In general, very little is known about the biology of Placozoa, and almost all current knowledge derives from laboratory observations. Field data are limited to records of finding placozoans on hard substrate surfaces from tropical and subtropical marine waters around the world.
Reproduction and development. The complete life cycle of Placozoa remains unknown, although three different modes of reproduction are known: (1) fission (normal type of vegetative reproduction in Placozoa), (2) swarmer formation (occasional type of vegetative reproduction), and (3) bisexual reproduction (the standard mode of reproduction in Metazoa). In fission, animals grow to a certain size and divide into two approximately equally sized daughter individuals; then each of these regrows to about the former size of the parent before it divides again. This process can go on ad infinitum and leads very efficiently to a rapid increase in population density. The second mode of vegetative reproduction occurs when environmental conditions become unfavorable (for example, food shortage) and transfer to a new place becomes advantageous. Under these conditions, placozoans may develop small spherical swarmers which are planktonic (free-floating) and thus are taken by water currents to new habitats. The transition from a swarmer into an adult placozoan, however, has not been observed. Similarly, the development of sexually produced embryos (third mode of reproduction) into an adult animal also remains unknown. Scientists have seen embryos only up to a 128-cell stage where epithelial formation takes place, but have not seen any development into a known form, another generation, or a larval form. To what degree Placozoa reproduce sexually in the field is unknown.
Genetic analysis. Genetic analysis of placozoan specimens from different coral reefs around the world as well as from the subtropical Mediterranean revealed the presence of cryptic species, that is, species which are basically morphologically undistinguishable. While the phylum Placozoa presently harbors the single named species, T. adhaerens, the real biodiversity is estimated to include several dozen genetically and ecologically distinguishable species.

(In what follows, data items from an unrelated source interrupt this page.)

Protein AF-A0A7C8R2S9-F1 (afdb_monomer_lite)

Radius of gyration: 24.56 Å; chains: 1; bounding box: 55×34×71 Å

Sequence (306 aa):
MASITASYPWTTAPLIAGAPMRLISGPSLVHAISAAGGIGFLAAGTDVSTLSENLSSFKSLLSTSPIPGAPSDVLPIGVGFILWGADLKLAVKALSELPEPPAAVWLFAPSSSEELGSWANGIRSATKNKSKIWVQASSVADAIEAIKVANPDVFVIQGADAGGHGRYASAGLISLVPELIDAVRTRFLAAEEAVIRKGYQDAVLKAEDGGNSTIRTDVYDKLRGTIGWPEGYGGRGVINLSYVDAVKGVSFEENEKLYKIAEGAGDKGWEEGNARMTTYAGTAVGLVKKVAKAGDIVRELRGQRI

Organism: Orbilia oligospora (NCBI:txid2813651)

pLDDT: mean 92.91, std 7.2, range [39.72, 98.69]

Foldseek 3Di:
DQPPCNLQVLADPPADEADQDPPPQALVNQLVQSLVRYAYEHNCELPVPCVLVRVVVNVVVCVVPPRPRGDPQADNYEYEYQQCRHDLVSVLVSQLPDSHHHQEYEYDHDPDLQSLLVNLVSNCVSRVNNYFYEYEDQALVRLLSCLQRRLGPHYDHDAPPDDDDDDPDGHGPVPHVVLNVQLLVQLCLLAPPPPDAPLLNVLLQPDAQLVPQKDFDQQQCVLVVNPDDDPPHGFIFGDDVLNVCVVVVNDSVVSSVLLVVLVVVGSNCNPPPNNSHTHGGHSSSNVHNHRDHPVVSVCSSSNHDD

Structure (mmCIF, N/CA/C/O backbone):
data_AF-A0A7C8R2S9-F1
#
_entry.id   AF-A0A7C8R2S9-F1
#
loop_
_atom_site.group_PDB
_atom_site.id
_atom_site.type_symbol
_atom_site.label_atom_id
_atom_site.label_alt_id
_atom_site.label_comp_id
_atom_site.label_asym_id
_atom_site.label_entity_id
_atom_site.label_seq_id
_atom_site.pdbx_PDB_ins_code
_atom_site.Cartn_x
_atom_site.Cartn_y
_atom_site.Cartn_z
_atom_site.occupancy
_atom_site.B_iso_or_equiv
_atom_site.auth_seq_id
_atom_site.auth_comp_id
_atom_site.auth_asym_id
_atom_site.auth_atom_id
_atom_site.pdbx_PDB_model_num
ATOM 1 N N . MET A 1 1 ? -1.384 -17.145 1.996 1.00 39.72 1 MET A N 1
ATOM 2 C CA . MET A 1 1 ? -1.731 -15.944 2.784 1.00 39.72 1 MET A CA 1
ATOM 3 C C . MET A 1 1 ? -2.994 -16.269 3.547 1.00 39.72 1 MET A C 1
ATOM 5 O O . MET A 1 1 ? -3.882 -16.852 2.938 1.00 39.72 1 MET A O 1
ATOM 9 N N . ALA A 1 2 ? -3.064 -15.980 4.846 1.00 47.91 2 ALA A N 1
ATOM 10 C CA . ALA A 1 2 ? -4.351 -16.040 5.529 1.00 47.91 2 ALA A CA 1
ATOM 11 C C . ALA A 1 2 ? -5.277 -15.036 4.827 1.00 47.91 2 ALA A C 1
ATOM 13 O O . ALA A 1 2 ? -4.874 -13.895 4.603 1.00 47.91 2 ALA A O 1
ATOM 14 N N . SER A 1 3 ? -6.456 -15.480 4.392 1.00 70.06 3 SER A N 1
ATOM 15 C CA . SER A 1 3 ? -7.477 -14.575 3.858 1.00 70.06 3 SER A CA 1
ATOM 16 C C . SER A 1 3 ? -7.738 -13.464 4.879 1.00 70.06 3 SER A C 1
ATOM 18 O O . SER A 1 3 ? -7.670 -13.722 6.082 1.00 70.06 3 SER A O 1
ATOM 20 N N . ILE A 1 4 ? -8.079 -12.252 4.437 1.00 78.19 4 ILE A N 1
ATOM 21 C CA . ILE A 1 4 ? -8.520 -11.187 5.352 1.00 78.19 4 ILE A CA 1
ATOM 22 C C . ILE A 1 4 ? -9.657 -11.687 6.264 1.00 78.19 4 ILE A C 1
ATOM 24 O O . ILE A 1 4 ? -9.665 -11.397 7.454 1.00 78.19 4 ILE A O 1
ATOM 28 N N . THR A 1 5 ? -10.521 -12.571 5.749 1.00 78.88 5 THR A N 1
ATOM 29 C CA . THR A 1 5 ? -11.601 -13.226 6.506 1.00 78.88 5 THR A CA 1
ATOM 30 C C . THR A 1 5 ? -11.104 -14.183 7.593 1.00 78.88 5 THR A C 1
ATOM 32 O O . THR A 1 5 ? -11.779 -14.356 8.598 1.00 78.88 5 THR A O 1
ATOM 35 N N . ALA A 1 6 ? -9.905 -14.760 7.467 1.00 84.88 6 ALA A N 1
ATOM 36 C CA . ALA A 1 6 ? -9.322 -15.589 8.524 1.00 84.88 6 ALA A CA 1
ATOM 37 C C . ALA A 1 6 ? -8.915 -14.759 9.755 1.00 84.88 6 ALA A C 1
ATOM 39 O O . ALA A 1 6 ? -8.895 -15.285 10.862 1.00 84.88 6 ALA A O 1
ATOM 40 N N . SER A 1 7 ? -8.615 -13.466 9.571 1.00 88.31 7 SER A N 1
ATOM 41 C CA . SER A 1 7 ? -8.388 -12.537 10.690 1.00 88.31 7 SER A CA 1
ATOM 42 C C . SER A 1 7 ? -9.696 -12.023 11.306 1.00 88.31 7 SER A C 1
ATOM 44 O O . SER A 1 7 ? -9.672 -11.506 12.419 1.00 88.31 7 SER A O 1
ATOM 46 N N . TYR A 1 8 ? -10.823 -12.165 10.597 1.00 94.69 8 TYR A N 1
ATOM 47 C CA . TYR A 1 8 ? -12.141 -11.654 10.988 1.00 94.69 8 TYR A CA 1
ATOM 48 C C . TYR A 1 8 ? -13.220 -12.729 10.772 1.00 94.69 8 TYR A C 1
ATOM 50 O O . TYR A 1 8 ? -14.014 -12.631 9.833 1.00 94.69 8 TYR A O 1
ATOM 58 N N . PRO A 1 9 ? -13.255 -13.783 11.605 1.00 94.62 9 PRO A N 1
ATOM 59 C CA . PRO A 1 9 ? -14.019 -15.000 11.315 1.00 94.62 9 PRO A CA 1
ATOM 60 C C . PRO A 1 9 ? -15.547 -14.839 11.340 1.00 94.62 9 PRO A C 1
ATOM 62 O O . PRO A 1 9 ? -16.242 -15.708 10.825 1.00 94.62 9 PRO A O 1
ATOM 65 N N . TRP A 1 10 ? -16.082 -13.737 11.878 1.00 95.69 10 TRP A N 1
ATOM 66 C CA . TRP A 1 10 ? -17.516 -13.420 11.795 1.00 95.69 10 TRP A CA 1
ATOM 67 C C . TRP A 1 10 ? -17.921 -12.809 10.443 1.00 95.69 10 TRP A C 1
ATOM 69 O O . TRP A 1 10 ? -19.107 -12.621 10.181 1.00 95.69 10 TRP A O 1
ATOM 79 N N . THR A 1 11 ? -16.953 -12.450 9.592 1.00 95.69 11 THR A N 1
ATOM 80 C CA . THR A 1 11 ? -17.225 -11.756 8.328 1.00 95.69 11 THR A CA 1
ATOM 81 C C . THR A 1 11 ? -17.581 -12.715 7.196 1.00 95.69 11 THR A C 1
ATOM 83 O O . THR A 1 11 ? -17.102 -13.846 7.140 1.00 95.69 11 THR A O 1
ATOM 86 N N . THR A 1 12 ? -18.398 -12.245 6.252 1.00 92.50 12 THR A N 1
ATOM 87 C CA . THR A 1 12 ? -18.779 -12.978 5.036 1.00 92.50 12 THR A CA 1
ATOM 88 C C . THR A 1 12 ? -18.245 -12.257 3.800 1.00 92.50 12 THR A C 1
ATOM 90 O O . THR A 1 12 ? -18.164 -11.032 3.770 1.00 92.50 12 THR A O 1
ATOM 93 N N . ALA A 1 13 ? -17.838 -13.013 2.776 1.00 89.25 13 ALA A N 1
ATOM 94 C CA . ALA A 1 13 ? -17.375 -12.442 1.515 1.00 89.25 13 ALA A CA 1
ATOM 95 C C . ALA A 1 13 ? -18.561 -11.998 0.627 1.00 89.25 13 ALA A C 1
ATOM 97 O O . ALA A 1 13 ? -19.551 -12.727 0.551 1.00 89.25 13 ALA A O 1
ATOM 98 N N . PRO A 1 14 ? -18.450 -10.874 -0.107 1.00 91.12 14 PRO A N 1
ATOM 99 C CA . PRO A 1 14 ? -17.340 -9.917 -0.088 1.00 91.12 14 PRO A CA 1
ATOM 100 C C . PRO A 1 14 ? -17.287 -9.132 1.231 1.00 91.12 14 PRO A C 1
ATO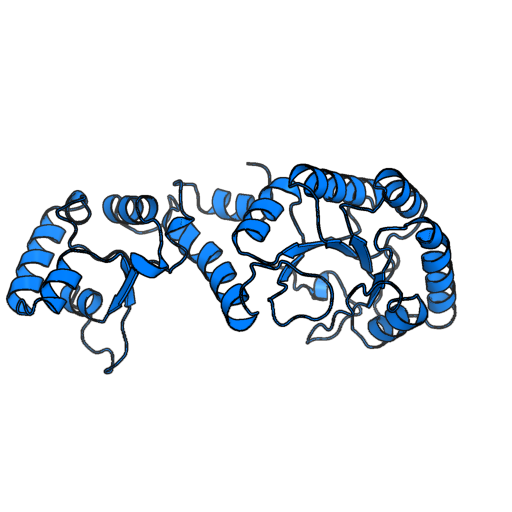M 102 O O . PRO A 1 14 ? -18.321 -8.744 1.764 1.00 91.12 14 PRO A O 1
ATOM 105 N N . LEU A 1 15 ? -16.077 -8.876 1.743 1.00 90.81 15 LEU A N 1
ATOM 106 C CA . LEU A 1 15 ? -15.914 -8.132 2.992 1.00 90.81 15 LEU A CA 1
ATOM 107 C C . LEU A 1 15 ? -16.404 -6.690 2.817 1.00 90.81 15 LEU A C 1
ATOM 109 O O . LEU A 1 15 ? -15.844 -5.937 2.020 1.00 90.81 15 LEU A O 1
ATOM 113 N N . ILE A 1 16 ? -17.392 -6.300 3.620 1.00 95.38 16 ILE A N 1
ATOM 114 C CA . ILE A 1 16 ? -17.867 -4.920 3.724 1.00 95.38 16 ILE A CA 1
ATOM 115 C C . ILE A 1 16 ? -17.360 -4.314 5.033 1.00 95.38 16 ILE A C 1
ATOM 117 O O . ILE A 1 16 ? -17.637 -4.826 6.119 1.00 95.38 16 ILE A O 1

After its original description in 1883, Trichoplax attracted particular attention because it possibly mirrored the basic and ancestral state of metazoan organization. The German zoologist Karl Grell further highlighted this view in the 1970s and provided sufficient support for placing T. adhaerens in a new phylum, the Placozoa. The new phylum was named after one of several models of early metazoan evolution, the placula hypothesis, which sees a placozoan-like animal as the urmetazoon, that is, the very first metazoan bauplan (body plan). A variety of new molecular data support the traditional view that Placozoa are close to the very root of metazoan origin.